NMHC Index Says Multifamily is Playing a Bigger and More Important Role

The new report reveals that three of the four components used to measure the health of the multifamily market are performing poorly.

The just-released quarterly survey for April 2024 conducted by the National Multifamily Housing Council confirms what many owners and operators already know: nationally, the market is looser – meaning there are higher vacancy rates in the sector and lower rent growth.

The NMHC index is set up so that a score of 50 represents equilibrium, with a score below that showing weakness in the market and a higher score indicating the market is improving. The new report reveals that three of the four components used to measure the health of the market are performing poorly.

The good news was that the Sales Volume Index managed to rise to 52 – the first quarter in two years with higher deal flow, with 21% of respondents reporting more sales compared to just 6% in January.

The Market Tightness Index came in at 41 indicating, for the seventh consecutive quarter, high vacancies and low rent growth. Even so, that was an improvement over the January 2024 figure, where the score was just 23.

The Equity Financing Index came in at 49, higher than the 44 recorded in January. Though three out of five respondents found availability unchanged, 17% thought it had improved, and 18% thought it was worse.

However, the score of 44 for the Debt Financing Index was well below January’s score of 66. In an online discussion of the results between Chris Bruen, NMHC’s senior director of research, and Matt Vance, CBRE’s senior director and America’s head of multifamily research, Bruen said the drop could be attributed to the Fed’s decision to push back interest rate cuts as inflation remains high.

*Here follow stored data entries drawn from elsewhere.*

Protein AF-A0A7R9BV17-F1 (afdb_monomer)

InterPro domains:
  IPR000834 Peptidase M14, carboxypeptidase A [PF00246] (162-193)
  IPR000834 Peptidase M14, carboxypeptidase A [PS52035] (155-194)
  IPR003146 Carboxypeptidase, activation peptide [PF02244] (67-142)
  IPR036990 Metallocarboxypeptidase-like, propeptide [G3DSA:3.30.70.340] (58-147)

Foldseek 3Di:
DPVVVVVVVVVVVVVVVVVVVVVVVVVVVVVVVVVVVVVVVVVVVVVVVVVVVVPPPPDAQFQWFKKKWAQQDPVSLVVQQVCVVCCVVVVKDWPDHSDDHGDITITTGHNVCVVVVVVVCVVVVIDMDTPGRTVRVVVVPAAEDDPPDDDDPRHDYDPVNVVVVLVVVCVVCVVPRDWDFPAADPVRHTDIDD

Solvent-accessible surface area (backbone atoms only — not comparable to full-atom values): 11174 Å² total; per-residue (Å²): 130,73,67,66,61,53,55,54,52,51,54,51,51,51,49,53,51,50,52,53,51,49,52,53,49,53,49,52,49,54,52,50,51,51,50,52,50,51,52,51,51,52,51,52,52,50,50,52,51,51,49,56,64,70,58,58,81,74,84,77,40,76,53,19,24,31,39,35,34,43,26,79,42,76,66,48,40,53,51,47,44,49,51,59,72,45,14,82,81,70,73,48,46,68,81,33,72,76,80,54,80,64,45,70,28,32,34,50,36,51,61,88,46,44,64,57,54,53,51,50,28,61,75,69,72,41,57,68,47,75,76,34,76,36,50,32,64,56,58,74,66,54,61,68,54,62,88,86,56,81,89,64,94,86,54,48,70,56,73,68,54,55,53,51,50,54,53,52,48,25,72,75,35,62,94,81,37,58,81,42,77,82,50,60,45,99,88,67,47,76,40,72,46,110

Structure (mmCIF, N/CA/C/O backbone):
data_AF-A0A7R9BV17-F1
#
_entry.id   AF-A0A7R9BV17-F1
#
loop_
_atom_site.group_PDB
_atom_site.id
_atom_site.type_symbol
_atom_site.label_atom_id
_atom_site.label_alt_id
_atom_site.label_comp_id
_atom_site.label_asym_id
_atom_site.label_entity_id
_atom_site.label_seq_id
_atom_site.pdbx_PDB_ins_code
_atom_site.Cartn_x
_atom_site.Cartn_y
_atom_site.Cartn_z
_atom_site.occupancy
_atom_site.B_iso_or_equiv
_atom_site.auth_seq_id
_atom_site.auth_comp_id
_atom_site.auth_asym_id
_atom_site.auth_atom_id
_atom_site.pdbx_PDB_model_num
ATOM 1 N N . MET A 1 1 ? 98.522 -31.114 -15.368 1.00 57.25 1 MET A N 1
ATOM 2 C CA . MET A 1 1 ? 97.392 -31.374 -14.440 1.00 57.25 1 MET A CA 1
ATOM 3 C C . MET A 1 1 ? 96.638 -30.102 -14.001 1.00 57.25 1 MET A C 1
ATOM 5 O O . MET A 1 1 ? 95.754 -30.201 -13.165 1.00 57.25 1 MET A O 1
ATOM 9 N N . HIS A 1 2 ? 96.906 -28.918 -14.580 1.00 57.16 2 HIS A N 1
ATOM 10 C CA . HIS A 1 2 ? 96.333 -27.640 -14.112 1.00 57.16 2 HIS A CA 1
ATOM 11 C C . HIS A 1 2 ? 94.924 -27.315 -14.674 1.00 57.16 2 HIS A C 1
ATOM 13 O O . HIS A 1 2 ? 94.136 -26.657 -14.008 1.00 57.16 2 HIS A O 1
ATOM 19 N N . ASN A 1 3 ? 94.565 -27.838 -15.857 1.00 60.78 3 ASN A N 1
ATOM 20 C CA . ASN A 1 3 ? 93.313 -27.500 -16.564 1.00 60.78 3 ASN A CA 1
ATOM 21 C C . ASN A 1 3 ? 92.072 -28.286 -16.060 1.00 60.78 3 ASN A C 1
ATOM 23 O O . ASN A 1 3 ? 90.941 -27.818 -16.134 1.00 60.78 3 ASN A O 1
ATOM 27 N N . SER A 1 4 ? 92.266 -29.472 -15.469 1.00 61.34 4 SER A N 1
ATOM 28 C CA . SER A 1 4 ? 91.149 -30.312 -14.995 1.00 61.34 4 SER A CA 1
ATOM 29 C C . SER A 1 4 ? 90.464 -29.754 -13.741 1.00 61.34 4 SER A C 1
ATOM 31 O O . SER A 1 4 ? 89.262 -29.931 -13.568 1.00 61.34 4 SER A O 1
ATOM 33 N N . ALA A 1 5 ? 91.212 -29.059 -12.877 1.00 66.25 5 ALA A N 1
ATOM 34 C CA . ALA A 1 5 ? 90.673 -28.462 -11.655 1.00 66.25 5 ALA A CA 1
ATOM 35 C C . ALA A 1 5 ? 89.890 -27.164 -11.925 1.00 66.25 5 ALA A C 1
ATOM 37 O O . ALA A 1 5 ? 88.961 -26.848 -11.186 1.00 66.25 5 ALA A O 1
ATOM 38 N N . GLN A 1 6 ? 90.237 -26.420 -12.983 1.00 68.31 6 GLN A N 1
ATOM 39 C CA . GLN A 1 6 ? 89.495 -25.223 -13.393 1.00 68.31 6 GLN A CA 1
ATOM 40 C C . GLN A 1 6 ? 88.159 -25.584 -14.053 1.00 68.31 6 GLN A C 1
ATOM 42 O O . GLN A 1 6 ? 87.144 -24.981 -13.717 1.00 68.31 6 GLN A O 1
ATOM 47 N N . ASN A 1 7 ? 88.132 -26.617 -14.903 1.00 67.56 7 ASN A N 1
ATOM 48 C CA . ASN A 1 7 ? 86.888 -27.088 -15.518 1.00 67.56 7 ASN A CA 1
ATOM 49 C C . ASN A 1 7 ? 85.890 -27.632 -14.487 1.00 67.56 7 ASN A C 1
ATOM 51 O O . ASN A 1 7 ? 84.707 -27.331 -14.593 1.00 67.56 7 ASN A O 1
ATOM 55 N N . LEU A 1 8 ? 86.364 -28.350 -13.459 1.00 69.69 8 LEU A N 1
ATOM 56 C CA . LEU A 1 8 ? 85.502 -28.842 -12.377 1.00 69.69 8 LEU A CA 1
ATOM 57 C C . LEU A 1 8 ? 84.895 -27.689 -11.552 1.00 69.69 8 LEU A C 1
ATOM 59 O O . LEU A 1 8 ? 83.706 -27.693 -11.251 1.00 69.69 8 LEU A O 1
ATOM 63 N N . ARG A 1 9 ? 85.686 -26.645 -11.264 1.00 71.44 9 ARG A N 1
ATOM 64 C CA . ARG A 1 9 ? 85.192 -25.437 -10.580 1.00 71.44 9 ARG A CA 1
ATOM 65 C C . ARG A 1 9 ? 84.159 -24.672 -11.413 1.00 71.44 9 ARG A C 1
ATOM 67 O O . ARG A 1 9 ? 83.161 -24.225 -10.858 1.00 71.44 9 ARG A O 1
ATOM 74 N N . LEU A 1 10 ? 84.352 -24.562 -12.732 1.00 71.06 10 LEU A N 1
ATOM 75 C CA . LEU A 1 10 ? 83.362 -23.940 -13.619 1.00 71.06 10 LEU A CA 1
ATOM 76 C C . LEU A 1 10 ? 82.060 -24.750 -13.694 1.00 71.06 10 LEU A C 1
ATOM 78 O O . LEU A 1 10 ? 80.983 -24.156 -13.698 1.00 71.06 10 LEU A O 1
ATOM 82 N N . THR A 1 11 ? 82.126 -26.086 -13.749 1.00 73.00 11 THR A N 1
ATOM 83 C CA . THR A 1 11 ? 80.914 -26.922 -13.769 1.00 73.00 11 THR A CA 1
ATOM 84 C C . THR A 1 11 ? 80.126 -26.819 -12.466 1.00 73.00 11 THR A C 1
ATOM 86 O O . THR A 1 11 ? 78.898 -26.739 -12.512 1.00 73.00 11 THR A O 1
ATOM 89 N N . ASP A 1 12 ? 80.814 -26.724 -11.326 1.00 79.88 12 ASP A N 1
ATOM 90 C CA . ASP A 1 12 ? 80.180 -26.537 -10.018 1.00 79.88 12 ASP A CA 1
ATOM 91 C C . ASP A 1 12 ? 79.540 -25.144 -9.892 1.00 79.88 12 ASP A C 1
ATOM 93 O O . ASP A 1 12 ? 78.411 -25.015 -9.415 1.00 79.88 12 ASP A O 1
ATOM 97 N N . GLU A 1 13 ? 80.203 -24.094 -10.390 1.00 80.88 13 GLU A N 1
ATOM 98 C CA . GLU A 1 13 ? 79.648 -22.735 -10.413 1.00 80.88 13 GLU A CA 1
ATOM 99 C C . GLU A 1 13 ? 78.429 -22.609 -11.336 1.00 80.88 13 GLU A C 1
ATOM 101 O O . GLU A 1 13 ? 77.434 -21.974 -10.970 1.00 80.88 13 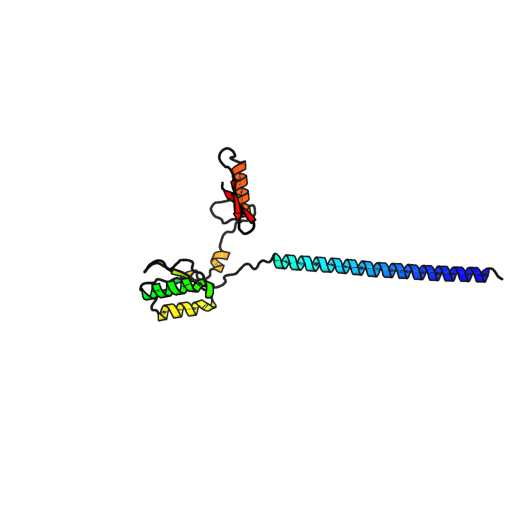GLU A O 1
ATOM 106 N N . ILE A 1 14 ? 78.463 -23.235 -12.518 1.00 76.81 14 ILE A N 1
ATOM 107 C CA . ILE A 1 14 ? 77.326 -23.261 -13.449 1.00 76.81 14 ILE A CA 1
ATOM 108 C C . ILE A 1 14 ? 76.159 -24.050 -12.839 1.00 76.81 14 ILE A C 1
ATOM 110 O O . ILE A 1 14 ? 75.017 -23.587 -12.895 1.00 76.81 14 ILE A O 1
ATOM 114 N N . GLY A 1 15 ? 76.432 -25.192 -12.200 1.00 77.25 15 GLY A N 1
ATOM 115 C CA . GLY A 1 15 ? 75.438 -25.971 -11.459 1.00 77.25 15 GLY A CA 1
ATOM 116 C C . GLY A 1 15 ? 74.783 -25.155 -10.342 1.00 77.25 15 GLY A C 1
ATOM 117 O O . GLY A 1 15 ? 73.558 -25.038 -10.296 1.00 77.25 15 GLY A O 1
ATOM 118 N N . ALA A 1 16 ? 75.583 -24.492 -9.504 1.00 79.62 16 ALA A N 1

Vance said he still expects two rate cuts this year in July and December. He said there is less liquidity now but the market is still fairly stable, not volatile.

Both men also agreed that the shelter component of the Consumer Price Index (CPI) is keeping inflation higher. Rent growth accounts for 34% of total CPI and 43% of core CPI, Vance said, and is the biggest contributor to inflation.

The tight market for single-family and small multifamily units is creating a shortage of homes and for-sale activity, as homeowners paying low interest rates choose to stay put. This is having the effect of causing renters to rent for longer, too, Vance said. “Fewer and fewer people are leaving the rental market, driving more demand for multifamily housing formation and job growth. This is driving demand for multifamily and helping preserve the existing level of occupancy.”

Vance said there is a shortage of 3.8 million homes nationally. “Multifamily is playing a bigger and more important role in the U.S. housing industry today than it maybe ever has. We are building more than we need today, but supply and demand is doing its job. With more single-family development and a pullback in new starts by owners and operators, we expect a reprieve from high supply in 2025 to 2026.”